■ **What the exercise asks**: Only one stretch of the data is wanted: the line containing "ATOM 104 O O", the line containing "ATOM 142 C CA", and every line between them, copied exactly.
***
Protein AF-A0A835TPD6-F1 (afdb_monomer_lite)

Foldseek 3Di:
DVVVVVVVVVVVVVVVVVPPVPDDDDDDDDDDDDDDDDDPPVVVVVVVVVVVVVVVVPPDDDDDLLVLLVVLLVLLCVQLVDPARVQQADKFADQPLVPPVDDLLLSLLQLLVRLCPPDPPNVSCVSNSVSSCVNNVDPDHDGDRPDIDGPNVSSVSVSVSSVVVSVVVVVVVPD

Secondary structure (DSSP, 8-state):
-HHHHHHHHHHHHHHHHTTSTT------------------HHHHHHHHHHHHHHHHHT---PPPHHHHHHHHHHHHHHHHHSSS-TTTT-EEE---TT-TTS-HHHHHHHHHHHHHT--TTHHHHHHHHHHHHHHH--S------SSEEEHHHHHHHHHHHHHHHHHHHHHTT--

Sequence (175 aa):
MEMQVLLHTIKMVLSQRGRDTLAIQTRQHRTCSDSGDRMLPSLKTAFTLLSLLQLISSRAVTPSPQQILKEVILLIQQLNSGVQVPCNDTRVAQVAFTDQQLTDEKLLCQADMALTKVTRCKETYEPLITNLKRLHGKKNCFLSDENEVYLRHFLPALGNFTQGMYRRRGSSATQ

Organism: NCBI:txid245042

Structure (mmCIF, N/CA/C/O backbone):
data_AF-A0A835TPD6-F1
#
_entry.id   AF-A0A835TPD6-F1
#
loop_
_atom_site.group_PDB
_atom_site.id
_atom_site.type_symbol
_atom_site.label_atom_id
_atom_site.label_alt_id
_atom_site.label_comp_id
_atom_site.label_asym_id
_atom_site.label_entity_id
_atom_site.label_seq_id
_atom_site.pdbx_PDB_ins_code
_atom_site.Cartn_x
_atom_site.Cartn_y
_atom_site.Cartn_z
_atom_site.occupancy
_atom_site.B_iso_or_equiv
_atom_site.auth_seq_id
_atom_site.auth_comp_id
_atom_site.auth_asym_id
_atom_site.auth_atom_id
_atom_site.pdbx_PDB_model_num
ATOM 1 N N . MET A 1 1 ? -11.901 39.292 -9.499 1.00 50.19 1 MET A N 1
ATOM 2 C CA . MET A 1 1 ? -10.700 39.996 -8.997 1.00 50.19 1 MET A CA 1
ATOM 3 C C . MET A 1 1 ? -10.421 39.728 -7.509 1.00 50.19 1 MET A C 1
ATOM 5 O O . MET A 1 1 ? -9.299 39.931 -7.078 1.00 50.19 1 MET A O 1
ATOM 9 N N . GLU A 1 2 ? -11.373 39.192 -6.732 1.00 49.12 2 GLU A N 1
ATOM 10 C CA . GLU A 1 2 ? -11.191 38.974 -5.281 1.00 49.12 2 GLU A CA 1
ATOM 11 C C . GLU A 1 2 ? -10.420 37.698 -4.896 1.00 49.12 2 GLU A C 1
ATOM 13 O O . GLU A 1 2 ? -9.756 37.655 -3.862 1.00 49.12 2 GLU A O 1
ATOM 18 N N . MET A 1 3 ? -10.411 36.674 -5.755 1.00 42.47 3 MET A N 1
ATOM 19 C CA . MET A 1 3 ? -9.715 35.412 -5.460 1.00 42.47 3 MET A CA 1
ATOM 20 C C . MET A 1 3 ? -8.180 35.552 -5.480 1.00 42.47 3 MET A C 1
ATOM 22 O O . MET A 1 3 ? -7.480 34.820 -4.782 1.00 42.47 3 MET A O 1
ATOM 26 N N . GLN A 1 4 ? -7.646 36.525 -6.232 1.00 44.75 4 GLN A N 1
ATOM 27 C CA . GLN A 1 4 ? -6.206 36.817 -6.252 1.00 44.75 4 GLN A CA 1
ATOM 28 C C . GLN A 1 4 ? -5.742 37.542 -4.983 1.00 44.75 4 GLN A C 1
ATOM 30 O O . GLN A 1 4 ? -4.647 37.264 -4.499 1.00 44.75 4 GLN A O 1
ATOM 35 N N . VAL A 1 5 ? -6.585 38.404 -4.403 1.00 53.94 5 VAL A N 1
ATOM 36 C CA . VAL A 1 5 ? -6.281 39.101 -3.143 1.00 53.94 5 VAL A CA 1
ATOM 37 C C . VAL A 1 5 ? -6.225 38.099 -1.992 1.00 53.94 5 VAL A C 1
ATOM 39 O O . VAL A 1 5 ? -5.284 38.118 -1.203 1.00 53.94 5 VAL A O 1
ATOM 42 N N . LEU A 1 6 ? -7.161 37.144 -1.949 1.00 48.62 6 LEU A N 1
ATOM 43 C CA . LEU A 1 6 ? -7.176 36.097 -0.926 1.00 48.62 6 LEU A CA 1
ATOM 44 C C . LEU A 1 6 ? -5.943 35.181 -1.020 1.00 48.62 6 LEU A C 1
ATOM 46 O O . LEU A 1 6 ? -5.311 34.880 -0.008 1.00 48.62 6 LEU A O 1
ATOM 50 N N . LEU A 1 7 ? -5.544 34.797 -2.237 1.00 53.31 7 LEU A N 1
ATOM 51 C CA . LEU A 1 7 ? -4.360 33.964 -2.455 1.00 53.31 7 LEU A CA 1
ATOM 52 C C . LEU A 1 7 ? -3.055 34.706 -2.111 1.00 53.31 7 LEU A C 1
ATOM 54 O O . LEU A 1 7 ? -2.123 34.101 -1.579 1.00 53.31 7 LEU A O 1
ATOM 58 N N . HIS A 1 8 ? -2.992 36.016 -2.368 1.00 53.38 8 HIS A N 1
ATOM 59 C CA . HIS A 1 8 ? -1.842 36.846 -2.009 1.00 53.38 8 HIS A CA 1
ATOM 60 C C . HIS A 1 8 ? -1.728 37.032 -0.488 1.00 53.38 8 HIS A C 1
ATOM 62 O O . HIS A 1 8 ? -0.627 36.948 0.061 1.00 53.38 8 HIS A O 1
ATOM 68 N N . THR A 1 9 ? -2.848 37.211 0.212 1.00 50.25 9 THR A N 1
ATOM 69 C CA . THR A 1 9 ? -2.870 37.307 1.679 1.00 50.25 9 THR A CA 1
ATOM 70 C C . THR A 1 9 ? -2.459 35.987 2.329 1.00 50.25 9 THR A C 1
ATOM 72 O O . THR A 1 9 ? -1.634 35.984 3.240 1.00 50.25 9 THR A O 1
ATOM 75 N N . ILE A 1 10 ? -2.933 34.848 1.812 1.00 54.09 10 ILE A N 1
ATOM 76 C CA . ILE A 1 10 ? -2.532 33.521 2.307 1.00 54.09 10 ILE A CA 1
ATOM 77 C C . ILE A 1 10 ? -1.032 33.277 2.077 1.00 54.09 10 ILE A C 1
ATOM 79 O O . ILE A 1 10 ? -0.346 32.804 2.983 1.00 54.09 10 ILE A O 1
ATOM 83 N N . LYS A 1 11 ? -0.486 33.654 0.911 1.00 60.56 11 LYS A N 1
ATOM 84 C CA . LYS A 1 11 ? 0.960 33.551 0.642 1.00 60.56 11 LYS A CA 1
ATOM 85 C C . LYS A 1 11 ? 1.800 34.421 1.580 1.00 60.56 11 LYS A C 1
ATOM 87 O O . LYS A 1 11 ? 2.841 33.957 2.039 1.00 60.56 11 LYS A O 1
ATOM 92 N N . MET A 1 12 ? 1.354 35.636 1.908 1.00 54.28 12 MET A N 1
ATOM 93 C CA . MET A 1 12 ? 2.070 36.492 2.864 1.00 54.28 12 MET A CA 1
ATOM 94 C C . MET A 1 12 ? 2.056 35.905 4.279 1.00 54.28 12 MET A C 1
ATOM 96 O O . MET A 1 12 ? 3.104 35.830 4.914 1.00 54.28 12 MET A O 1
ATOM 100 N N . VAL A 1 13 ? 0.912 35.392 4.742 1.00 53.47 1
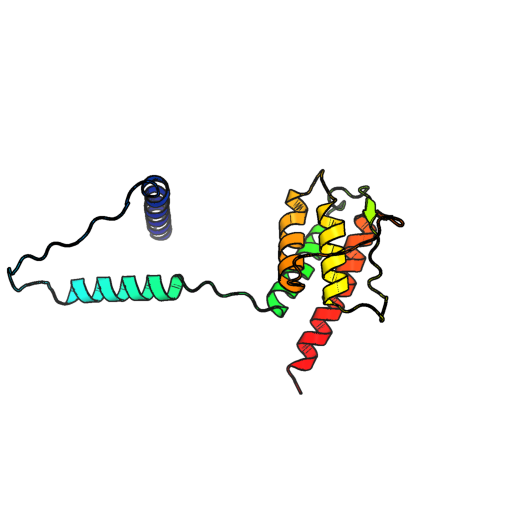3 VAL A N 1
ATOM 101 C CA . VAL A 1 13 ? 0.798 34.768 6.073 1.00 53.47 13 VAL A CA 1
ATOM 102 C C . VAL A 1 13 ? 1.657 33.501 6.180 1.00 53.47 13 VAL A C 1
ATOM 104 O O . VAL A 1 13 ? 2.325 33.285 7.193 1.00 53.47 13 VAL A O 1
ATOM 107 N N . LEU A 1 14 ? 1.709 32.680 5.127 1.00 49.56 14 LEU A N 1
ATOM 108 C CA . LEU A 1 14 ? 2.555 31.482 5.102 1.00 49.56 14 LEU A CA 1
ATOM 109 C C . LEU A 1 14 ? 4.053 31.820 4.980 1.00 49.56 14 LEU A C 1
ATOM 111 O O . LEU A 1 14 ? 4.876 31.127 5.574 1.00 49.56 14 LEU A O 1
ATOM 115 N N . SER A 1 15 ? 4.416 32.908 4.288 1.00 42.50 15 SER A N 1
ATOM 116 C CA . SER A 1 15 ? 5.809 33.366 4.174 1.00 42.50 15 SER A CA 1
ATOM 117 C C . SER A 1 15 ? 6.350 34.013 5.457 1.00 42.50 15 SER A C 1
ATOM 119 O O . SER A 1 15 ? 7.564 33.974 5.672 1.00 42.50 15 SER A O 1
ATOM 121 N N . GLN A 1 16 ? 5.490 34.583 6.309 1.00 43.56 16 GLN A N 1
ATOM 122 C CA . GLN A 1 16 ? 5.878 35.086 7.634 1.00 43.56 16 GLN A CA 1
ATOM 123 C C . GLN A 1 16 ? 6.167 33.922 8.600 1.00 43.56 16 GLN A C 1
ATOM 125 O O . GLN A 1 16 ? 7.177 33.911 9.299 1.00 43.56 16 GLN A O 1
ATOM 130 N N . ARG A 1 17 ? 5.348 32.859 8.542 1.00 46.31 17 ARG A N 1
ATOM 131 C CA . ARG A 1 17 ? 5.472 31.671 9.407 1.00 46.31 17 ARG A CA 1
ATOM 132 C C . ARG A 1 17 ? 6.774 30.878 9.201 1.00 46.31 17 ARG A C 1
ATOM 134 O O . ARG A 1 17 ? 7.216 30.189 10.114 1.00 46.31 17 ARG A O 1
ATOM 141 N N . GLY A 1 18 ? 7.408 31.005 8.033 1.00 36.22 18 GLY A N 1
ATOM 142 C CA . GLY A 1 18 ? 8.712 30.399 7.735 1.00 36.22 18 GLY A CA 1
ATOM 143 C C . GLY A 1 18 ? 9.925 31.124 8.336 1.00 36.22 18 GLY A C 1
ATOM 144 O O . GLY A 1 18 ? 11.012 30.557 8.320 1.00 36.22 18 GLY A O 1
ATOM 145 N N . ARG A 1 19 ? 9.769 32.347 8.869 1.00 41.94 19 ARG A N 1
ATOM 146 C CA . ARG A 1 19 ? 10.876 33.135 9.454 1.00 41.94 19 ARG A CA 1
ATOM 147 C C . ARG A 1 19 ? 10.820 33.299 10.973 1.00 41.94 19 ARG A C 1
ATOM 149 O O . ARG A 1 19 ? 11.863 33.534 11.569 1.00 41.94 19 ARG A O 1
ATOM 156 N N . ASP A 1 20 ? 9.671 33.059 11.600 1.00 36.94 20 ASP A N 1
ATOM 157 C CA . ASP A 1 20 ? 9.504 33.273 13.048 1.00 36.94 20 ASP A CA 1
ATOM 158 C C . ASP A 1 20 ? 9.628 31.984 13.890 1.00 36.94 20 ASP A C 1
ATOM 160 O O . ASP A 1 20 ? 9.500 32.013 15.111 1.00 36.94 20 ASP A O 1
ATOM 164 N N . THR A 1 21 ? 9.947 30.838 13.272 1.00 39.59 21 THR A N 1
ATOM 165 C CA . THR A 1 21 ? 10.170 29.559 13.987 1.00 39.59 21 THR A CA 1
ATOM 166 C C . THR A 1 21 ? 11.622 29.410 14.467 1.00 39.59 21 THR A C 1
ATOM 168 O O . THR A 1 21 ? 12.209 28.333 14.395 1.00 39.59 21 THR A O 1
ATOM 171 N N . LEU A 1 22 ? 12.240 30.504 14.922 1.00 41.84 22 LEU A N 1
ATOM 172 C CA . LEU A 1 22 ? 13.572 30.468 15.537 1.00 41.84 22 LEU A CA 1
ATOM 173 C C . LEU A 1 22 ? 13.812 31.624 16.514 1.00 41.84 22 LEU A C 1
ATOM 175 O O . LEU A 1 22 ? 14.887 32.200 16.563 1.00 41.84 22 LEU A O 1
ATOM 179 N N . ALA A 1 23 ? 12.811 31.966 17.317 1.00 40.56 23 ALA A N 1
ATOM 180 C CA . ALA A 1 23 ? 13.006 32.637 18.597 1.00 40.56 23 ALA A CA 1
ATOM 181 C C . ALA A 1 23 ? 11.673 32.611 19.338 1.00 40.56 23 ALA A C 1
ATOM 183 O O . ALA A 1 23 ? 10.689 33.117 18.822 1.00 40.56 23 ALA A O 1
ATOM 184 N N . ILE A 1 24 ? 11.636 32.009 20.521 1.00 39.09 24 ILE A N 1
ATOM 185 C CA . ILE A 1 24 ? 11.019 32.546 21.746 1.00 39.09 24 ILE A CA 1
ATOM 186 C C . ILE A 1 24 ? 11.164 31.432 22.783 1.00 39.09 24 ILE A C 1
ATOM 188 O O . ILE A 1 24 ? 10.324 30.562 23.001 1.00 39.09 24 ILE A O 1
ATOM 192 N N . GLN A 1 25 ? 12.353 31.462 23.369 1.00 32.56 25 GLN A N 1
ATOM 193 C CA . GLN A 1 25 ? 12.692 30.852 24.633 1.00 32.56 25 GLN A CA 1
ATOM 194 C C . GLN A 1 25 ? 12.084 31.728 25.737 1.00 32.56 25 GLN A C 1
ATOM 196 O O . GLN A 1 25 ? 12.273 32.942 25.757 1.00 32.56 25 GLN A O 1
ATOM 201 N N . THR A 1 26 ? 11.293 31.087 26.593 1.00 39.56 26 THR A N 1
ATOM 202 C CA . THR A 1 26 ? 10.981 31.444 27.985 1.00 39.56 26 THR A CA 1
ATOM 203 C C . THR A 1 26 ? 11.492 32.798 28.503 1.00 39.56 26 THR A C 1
***
■ **Reply**:
ATOM 104 O O . VAL A 1 13 ? 2.325 33.285 7.193 1.00 53.47 13 VAL A O 1
ATOM 107 N N . LEU A 1 14 ? 1.709 32.680 5.127 1.00 49.56 14 LEU A N 1
ATOM 108 C CA . LEU A 1 14 ? 2.555 31.482 5.102 1.00 49.56 14 LEU A CA 1
ATOM 109 C C . LEU A 1 14 ? 4.053 31.820 4.980 1.00 49.56 14 LEU A C 1
ATOM 111 O O . LEU A 1 14 ? 4.876 31.127 5.574 1.00 49.56 14 LEU A O 1
ATOM 115 N N . SER A 1 15 ? 4.416 32.908 4.288 1.00 42.50 15 SER A N 1
ATOM 116 C CA . SER A 1 15 ? 5.809 33.366 4.174 1.00 42.50 15 SER A CA 1
ATOM 117 C C . SER A 1 15 ? 6.350 34.013 5.457 1.00 42.50 15 SER A C 1
ATOM 119 O O . SER A 1 15 ? 7.564 33.974 5.672 1.00 42.50 15 SER A O 1
ATOM 121 N N . GLN A 1 16 ? 5.490 34.583 6.309 1.00 43.56 16 GLN A N 1
ATOM 122 C CA . GLN A 1 16 ? 5.878 35.086 7.634 1.00 43.56 16 GLN A CA 1
ATOM 123 C C . GLN A 1 16 ? 6.167 33.922 8.600 1.00 43.56 16 GLN A C 1
ATOM 125 O O . GLN A 1 16 ? 7.177 33.911 9.299 1.00 43.56 16 GLN A O 1
ATOM 130 N N . ARG A 1 17 ? 5.348 32.859 8.542 1.00 46.31 17 ARG A N 1
ATOM 131 C CA . ARG A 1 17 ? 5.472 31.671 9.407 1.00 46.31 17 ARG A CA 1
ATOM 132 C C . ARG A 1 17 ? 6.774 30.878 9.201 1.00 46.31 17 ARG A C 1
ATOM 134 O O . ARG A 1 17 ? 7.216 30.189 10.114 1.00 46.31 17 ARG A O 1
ATOM 141 N N . GLY A 1 18 ? 7.408 31.005 8.033 1.00 36.22 18 GLY A N 1
ATOM 142 C CA . GLY A 1 18 ? 8.712 30.399 7.735 1.00 36.22 18 GLY A CA 1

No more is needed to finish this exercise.